I've already corrected the following myself:

Cracked manifold (BOTH manifolds!).
Loose gearbox housing bolt.
Lambda sensor not tightened and falling out of exhaust.
Inability to start the car from cold.
Brake servo vacuum hose leak.
Cracked front offside wing.
Incomplete computer map on the ECU.

Now. I have left this for some time as it is hard to prove, not to mention time consuming, that firm Z are at fault. The engine itself I cannot say was the fault of firm Z, but the camshafts and mapping will, and have already, cost me considerable amount of money and time to sort out.

I am happy to take on the costs of sorting this out myself, but the recent discovery of the damaged camshafts by the new firm has got me thinking about what I can do to recover my losses here. I have bought new camshafts now at the cost of £568 plus £30 delivery.

Firm Z are refusing to admit liability or contribute anything, and are suggesting if I go ahead with a claim they will take me to court over unfounded detrimental comments I have made about them on an Internet forum, relating to this work.

Any advice on where to start with this?

Thanks.
«134

Comments

  • wealdroam
    wealdroam Posts: 19,180 Forumite
    Part of the Furniture 10,000 Posts Name Dropper Combo Breaker
    Can I suggest you try to write a shorter summary. :beer:
  • Man takes car to garage.

    Man pays garage.

    Garage gives car back.

    Car not right.

    Man pays new garage to fix car.

    New garage finds signs of poor workmanship.

    Man wants to recoup losses from first garage, but needs advice.
  • mikey72
    mikey72 Posts: 14,680 Forumite
    You need a written report from the second garage, as much written evidence as possible, photographs if you have them, then a day in court. Then if you win, publish all the details wherever you can, with the name.
  • Ok. Will get reports.
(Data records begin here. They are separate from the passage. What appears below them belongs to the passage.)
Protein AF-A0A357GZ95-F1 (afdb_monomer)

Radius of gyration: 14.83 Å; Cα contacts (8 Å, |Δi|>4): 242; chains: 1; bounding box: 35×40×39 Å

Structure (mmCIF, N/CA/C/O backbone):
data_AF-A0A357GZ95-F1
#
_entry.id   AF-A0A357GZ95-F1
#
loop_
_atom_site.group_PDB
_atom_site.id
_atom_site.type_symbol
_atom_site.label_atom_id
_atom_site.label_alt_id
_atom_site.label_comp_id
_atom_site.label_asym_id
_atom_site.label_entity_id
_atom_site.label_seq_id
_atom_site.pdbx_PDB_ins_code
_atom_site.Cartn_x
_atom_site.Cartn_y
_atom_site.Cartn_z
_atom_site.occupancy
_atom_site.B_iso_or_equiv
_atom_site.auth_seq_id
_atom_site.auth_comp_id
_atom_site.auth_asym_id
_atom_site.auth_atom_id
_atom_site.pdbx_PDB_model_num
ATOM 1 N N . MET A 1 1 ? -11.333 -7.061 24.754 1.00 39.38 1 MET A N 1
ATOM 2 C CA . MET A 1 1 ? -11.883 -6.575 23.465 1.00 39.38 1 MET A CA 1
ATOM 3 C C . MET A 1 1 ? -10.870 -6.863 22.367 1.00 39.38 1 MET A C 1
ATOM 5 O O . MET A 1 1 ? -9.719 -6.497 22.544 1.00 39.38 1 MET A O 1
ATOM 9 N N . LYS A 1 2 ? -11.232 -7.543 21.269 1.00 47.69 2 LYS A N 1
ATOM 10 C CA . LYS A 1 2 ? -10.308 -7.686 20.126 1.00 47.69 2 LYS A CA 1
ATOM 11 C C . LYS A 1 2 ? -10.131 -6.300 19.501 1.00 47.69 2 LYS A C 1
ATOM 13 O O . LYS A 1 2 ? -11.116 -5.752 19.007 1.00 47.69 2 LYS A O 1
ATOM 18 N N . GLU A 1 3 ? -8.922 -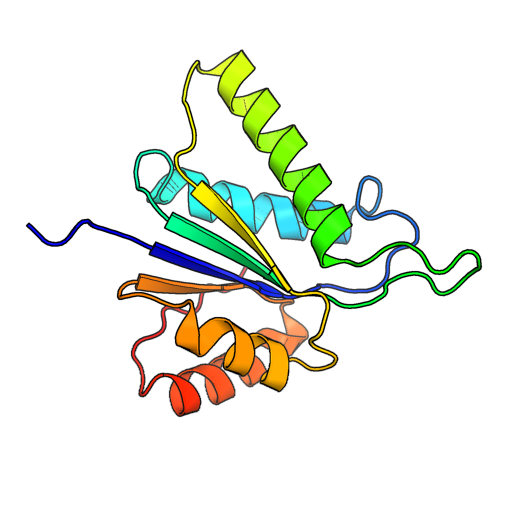5.735 19.543 1.00 54.47 3 GLU A N 1
ATOM 19 C CA . GLU A 1 3 ? -8.597 -4.522 18.785 1.00 54.47 3 GLU A CA 1
ATOM 20 C C . GLU A 1 3 ? -9.096 -4.688 17.347 1.00 54.47 3 GLU A C 1
ATOM 22 O O . GLU A 1 3 ? -8.888 -5.731 16.714 1.00 54.47 3 GLU A O 1
ATOM 27 N N . LYS A 1 4 ? -9.797 -3.676 16.829 1.00 63.59 4 LYS A N 1
ATOM 28 C CA . LYS A 1 4 ? -10.302 -3.664 15.453 1.00 63.59 4 LYS A CA 1
ATOM 29 C C . LYS A 1 4 ? -9.131 -3.463 14.483 1.00 63.59 4 LYS A C 1
ATOM 31 O O . LYS A 1 4 ? -9.080 -2.455 13.811 1.00 63.59 4 LYS A O 1
ATOM 36 N N . VAL A 1 5 ? -8.192 -4.399 14.390 1.00 84.81 5 VAL A N 1
ATOM 37 C CA . VAL A 1 5 ? -7.022 -4.241 13.516 1.00 84.81 5 VAL A CA 1
ATOM 38 C C . VAL A 1 5 ? -7.381 -4.597 12.074 1.00 84.81 5 VAL A C 1
ATOM 40 O O . VAL A 1 5 ? -7.950 -5.667 11.822 1.00 84.81 5 VAL A O 1
ATOM 43 N N . PHE A 1 6 ? -7.047 -3.719 11.125 1.00 92.12 6 PHE A N 1
ATOM 44 C CA . PHE A 1 6 ? -7.124 -4.027 9.695 1.00 92.12 6 PHE A CA 1
ATOM 45 C C . PHE A 1 6 ? -5.756 -4.416 9.127 1.00 92.12 6 PHE A C 1
ATOM 47 O O . PHE A 1 6 ? -4.708 -4.026 9.641 1.00 92.12 6 PHE A O 1
ATOM 54 N N . SER A 1 7 ? -5.780 -5.183 8.044 1.00 94.12 7 SER A N 1
ATOM 55 C CA . SER A 1 7 ? -4.604 -5.522 7.253 1.00 94.12 7 SER A CA 1
ATOM 56 C C . SER A 1 7 ? -4.891 -5.207 5.795 1.00 94.12 7 SER A C 1
ATOM 58 O O . SER A 1 7 ? -5.870 -5.698 5.232 1.00 94.12 7 SER A O 1
ATOM 60 N N . ALA A 1 8 ? -4.040 -4.397 5.184 1.00 95.44 8 ALA A N 1
ATOM 61 C CA . ALA A 1 8 ? -4.122 -4.013 3.788 1.00 95.44 8 ALA A CA 1
ATOM 62 C C . ALA A 1 8 ? -2.889 -4.515 3.037 1.00 95.44 8 ALA 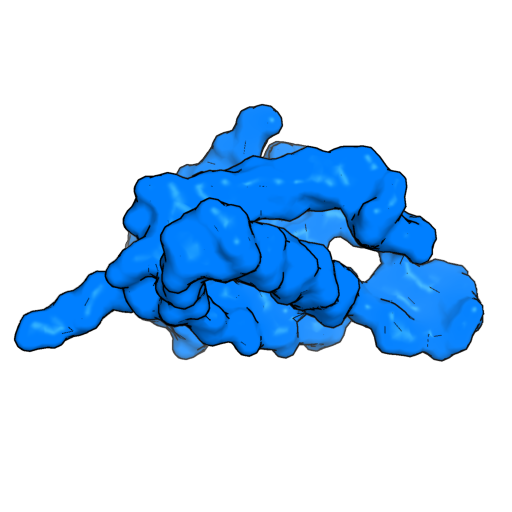A C 1
ATOM 64 O O . ALA A 1 8 ? -1.774 -4.361 3.523 1.00 95.44 8 ALA A O 1
ATOM 65 N N . LEU A 1 9 ? -3.091 -5.070 1.848 1.00 94.94 9 LEU A N 1
ATOM 66 C CA . LEU A 1 9 ? -2.039 -5.337 0.875 1.00 94.94 9 LEU A CA 1
ATOM 67 C C . LEU A 1 9 ? -2.214 -4.388 -0.304 1.00 94.94 9 LEU A C 1
ATOM 69 O O . LEU A 1 9 ? -3.263 -4.396 -0.945 1.00 94.94 9 LEU A O 1
ATOM 73 N N . VAL A 1 10 ? -1.184 -3.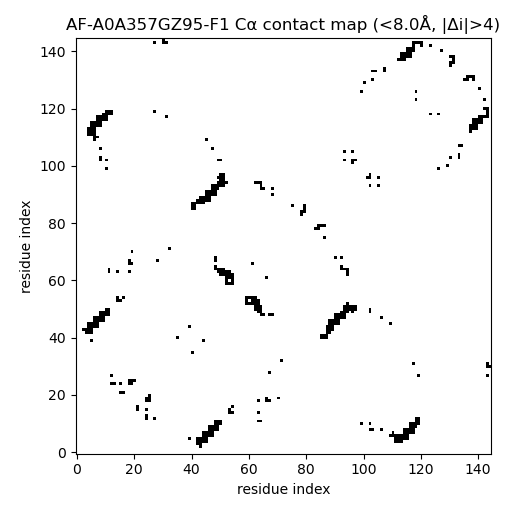603 -0.598 1.00 94.50 10 VAL A N 1
ATOM 74 C CA . VAL A 1 10 ? -1.102 -2.748 -1.782 1.00 94.50 10 VAL A CA 1
ATOM 75 C C . VAL A 1 10 ? -0.118 -3.387 -2.748 1.00 94.50 10 VAL A C 1
ATOM 77 O O . VAL A 1 10 ? 1.087 -3.390 -2.502 1.00 94.50 10 VAL A O 1
ATOM 80 N N . CYS A 1 11 ? -0.639 -3.964 -3.827 1.00 91.06 11 CYS A N 1
ATOM 81 C CA . CYS A 1 11 ? 0.184 -4.512 -4.898 1.00 91.06 11 CYS A CA 1
ATOM 82 C C . CYS A 1 11 ? 0.757 -3.386 -5.769 1.00 91.06 11 CYS A C 1
ATOM 84 O O . CYS A 1 11 ? 0.069 -2.392 -6.018 1.00 91.06 11 CYS A O 1
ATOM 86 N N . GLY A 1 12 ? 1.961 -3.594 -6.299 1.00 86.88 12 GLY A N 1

I have plenty of pictures.
  • man takes car to garage in order to spend the cost of a new car on making it 10% faster

    man pays garage.

    Garage gives car back.

    Car is only 5% faster and sends out flames and is basically rubbish.
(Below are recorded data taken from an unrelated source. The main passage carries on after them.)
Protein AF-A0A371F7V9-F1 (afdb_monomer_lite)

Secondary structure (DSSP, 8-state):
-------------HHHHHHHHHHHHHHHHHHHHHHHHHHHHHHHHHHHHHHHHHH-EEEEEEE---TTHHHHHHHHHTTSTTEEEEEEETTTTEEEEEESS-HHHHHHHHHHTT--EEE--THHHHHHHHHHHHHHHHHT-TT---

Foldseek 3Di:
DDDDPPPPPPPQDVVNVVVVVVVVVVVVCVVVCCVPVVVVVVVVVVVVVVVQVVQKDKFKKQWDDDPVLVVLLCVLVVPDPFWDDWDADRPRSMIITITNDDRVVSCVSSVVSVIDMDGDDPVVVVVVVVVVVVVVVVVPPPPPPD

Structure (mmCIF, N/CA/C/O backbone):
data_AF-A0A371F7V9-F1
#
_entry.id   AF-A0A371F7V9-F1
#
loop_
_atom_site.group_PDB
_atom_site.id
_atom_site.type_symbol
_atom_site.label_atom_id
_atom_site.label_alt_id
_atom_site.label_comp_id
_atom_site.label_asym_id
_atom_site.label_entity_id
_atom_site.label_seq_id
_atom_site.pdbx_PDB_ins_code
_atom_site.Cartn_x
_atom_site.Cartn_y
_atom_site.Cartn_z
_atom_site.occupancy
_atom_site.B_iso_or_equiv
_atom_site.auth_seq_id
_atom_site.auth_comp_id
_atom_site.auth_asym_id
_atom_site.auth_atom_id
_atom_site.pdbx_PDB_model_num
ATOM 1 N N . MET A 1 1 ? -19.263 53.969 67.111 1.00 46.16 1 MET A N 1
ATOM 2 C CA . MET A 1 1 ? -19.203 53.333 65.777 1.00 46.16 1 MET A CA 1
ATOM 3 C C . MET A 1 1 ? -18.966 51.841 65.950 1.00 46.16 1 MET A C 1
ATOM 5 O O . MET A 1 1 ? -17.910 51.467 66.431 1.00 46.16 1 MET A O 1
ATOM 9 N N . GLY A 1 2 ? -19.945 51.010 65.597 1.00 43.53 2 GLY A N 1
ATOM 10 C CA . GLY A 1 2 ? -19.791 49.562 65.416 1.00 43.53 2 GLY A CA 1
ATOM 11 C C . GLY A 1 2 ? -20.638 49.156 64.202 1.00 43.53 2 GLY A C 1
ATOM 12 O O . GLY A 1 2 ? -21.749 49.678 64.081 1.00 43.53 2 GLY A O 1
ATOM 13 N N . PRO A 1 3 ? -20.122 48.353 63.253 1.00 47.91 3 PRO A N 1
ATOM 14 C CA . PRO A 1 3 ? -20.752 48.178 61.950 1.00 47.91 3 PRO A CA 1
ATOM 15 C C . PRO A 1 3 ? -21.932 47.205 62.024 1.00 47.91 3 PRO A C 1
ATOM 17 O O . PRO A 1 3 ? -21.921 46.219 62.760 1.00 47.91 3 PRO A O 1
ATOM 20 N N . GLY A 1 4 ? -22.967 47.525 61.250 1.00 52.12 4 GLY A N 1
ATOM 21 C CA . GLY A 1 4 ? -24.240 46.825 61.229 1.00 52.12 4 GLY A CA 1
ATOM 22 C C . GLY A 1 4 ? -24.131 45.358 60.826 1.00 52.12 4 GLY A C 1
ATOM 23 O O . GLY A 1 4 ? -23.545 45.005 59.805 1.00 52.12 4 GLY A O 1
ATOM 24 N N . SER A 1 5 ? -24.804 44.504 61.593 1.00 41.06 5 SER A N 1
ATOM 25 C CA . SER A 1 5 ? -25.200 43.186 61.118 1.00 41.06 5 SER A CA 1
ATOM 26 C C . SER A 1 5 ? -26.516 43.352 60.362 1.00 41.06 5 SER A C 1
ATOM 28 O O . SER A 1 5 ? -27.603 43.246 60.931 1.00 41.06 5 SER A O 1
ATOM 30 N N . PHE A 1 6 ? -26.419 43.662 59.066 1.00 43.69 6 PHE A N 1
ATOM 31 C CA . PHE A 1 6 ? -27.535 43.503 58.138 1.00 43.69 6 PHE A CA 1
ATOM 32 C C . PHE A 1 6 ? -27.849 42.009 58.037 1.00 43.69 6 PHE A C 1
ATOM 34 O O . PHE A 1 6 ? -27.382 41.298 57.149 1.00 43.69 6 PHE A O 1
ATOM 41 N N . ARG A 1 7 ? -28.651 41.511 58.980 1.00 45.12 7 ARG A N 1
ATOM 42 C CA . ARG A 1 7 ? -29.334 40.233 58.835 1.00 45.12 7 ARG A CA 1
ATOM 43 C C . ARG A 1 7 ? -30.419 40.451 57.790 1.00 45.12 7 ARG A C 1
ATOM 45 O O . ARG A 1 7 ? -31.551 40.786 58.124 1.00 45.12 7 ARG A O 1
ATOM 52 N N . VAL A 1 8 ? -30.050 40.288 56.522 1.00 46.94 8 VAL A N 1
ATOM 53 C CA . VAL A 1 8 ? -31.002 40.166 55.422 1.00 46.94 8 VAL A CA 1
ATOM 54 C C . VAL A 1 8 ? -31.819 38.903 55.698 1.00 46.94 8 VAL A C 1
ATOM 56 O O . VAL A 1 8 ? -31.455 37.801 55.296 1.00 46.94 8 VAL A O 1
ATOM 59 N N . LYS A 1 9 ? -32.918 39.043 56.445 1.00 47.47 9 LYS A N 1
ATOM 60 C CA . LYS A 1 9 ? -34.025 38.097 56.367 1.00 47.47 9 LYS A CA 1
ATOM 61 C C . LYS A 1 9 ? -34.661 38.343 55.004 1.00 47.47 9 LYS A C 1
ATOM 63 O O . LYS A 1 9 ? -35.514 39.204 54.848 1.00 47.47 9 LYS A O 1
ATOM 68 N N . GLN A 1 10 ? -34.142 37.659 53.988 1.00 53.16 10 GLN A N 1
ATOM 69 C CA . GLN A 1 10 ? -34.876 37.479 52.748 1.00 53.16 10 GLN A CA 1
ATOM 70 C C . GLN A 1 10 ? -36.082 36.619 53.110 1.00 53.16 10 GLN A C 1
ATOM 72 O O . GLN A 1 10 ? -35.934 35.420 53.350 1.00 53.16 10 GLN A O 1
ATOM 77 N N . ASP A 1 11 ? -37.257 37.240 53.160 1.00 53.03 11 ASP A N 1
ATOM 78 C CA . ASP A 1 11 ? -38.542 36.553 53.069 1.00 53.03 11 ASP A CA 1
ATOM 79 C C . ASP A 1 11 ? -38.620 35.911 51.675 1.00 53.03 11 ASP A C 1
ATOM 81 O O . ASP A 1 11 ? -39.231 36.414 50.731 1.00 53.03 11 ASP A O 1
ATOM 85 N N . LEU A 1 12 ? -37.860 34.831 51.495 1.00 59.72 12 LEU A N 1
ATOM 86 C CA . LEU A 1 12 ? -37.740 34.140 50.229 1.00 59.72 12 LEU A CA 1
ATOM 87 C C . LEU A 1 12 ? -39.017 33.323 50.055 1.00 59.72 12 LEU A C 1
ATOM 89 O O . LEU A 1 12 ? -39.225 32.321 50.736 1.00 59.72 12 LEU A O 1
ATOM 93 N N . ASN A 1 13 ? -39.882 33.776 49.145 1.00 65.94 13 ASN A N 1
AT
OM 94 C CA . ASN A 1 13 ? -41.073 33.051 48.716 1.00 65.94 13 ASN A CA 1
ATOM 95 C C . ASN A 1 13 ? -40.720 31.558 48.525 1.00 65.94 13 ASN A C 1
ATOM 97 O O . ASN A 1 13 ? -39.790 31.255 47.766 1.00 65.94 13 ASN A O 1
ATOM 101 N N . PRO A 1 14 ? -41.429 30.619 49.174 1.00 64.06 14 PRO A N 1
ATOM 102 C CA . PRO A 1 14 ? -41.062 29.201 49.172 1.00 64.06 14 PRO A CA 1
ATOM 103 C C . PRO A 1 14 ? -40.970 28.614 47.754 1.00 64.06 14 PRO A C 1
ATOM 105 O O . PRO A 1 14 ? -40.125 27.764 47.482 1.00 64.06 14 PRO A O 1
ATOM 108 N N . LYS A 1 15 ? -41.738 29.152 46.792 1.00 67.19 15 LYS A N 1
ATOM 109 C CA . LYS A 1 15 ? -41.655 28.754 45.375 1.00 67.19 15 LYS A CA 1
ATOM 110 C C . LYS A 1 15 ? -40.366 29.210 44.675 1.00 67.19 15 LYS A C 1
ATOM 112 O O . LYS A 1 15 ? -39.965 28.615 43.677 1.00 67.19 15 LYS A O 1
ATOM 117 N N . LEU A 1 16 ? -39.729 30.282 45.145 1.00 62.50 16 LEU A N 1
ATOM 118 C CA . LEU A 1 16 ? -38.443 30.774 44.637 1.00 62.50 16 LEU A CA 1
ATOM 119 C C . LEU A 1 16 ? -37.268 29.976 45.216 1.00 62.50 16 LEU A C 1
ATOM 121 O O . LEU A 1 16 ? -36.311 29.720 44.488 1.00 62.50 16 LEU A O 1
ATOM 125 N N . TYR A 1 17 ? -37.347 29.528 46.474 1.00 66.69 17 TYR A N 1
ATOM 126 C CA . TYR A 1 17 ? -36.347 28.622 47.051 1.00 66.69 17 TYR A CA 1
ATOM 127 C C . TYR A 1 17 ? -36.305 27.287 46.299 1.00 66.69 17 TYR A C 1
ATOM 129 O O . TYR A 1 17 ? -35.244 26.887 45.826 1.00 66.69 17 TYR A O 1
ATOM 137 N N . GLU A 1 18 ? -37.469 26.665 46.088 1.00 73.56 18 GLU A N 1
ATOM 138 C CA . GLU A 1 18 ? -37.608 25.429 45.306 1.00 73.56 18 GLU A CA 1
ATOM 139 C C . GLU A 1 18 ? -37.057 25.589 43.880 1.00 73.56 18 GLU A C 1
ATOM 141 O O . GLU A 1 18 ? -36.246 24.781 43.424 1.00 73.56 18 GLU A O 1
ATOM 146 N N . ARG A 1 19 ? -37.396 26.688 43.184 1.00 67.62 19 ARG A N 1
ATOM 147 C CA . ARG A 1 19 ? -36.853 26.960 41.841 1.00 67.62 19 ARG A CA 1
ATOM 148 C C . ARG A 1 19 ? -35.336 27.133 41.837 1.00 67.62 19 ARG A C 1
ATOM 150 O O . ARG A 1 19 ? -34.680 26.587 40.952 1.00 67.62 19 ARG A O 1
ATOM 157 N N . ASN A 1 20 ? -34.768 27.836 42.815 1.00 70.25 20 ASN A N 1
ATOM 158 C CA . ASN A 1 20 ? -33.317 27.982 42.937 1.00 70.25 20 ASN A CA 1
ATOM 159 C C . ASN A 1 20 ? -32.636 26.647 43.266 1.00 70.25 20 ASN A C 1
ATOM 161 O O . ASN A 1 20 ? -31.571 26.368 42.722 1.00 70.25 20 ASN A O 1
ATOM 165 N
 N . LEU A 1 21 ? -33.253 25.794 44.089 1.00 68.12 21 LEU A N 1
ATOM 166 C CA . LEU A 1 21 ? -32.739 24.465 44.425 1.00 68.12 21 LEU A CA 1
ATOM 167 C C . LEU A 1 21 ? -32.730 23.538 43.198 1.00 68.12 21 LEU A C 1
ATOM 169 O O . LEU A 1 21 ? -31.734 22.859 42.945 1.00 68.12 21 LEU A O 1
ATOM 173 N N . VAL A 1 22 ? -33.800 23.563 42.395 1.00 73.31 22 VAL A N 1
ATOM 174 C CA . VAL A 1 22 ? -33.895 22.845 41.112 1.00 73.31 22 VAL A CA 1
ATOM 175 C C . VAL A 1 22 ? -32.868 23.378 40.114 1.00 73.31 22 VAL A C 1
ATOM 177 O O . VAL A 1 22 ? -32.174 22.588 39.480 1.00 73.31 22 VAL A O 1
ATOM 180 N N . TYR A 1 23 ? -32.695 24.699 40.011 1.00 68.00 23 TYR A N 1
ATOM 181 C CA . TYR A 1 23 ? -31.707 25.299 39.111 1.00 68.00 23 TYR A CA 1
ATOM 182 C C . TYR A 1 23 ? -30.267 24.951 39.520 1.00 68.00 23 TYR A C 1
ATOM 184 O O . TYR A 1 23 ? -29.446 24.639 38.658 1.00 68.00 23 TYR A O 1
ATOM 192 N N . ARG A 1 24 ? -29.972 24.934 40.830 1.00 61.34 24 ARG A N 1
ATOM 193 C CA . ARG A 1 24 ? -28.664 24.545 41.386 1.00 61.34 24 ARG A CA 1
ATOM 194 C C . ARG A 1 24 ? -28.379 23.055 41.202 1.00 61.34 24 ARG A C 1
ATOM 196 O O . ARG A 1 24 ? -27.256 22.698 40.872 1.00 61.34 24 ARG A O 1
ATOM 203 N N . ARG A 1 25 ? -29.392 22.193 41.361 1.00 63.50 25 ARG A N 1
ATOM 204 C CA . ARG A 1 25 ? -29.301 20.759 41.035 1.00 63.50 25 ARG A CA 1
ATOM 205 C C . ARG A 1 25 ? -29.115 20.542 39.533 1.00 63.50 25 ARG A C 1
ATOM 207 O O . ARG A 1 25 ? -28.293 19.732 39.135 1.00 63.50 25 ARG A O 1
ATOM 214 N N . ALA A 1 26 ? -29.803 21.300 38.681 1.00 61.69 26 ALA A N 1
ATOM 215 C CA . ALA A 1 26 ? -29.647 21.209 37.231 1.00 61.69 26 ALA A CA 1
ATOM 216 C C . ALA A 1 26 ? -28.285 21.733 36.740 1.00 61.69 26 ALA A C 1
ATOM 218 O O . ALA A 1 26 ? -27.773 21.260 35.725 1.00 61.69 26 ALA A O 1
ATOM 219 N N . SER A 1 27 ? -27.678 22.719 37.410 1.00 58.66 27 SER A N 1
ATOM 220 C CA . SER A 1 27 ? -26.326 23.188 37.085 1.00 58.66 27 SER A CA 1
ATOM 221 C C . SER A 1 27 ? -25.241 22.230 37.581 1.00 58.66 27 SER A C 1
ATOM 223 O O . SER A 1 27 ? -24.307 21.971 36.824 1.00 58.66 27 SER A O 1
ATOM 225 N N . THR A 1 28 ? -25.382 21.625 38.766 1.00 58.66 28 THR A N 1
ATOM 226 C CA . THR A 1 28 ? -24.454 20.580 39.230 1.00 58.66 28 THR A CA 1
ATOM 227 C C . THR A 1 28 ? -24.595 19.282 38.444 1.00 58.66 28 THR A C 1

    Man pays new garage to rectify flamage and to boost the remaining 5% performance.

    New garage finds signs of poor workmanship.

    Man wants to recoup losses from first garage, first garage refuses because they said they would fix it themself, which man wasn't happy with because they did a bad job the first time and are 200 miles away

    fyp........
  • Two things stand out from your OP.

    How did you find and who recommended this tuning company?

    Why did you pay the company before they carried out the work that was agreed to an acceptable standard? payment should have been the last part of the transaction.
  • £6k did you go fi or is it a na car and kept it that way?
    What car is it?
  • Hammyman
    Hammyman Posts: 9,913 Forumite
    wealdroam wrote: »
    Can I suggest you try to write a shorter summary. :beer:

    Bloke decides to spend silly money on tuning a car for god knows what reason.

    Takes it to a !!!!! company

    Gets ripped off.

    Message to OP: There was no way there was anywhere near £6k of work. I've built performance engines. £6k gets you a full Stage 3, not just a camshaft job and a remapped ECU.
  • artbaron
    artbaron Posts: 7,285 Forumite
    Unfortunately I think you need to give them a chance to rectify their mistakes. Otherwise you'll have trouble winning any claim. The fact that they tried to remap an ECU without a rolling road shows they are either imbeciles or cowboys, or both, so I can understand why you didn't want to take the car back to them, but that's beside the point. I'd be interested in knowing what the mods were and what the car is - Renault by any chance? And who is the company? Also, what BHP increase were you expecting? What other mods did you have done apart from power and were these done satisfactorily?
  • hartcjhart
    hartcjhart Posts: 9,463 Forumite
    Part of the Furniture 1,000 Posts Combo Breaker
    Man takes car to garage.

    Man pays garage.

    Garage gives car back.

    Car not right.

    Man pays new garage to fix car.

    New garage finds signs of poor workmanship.

    Man wants to recoup losses from first garage, but needs advice.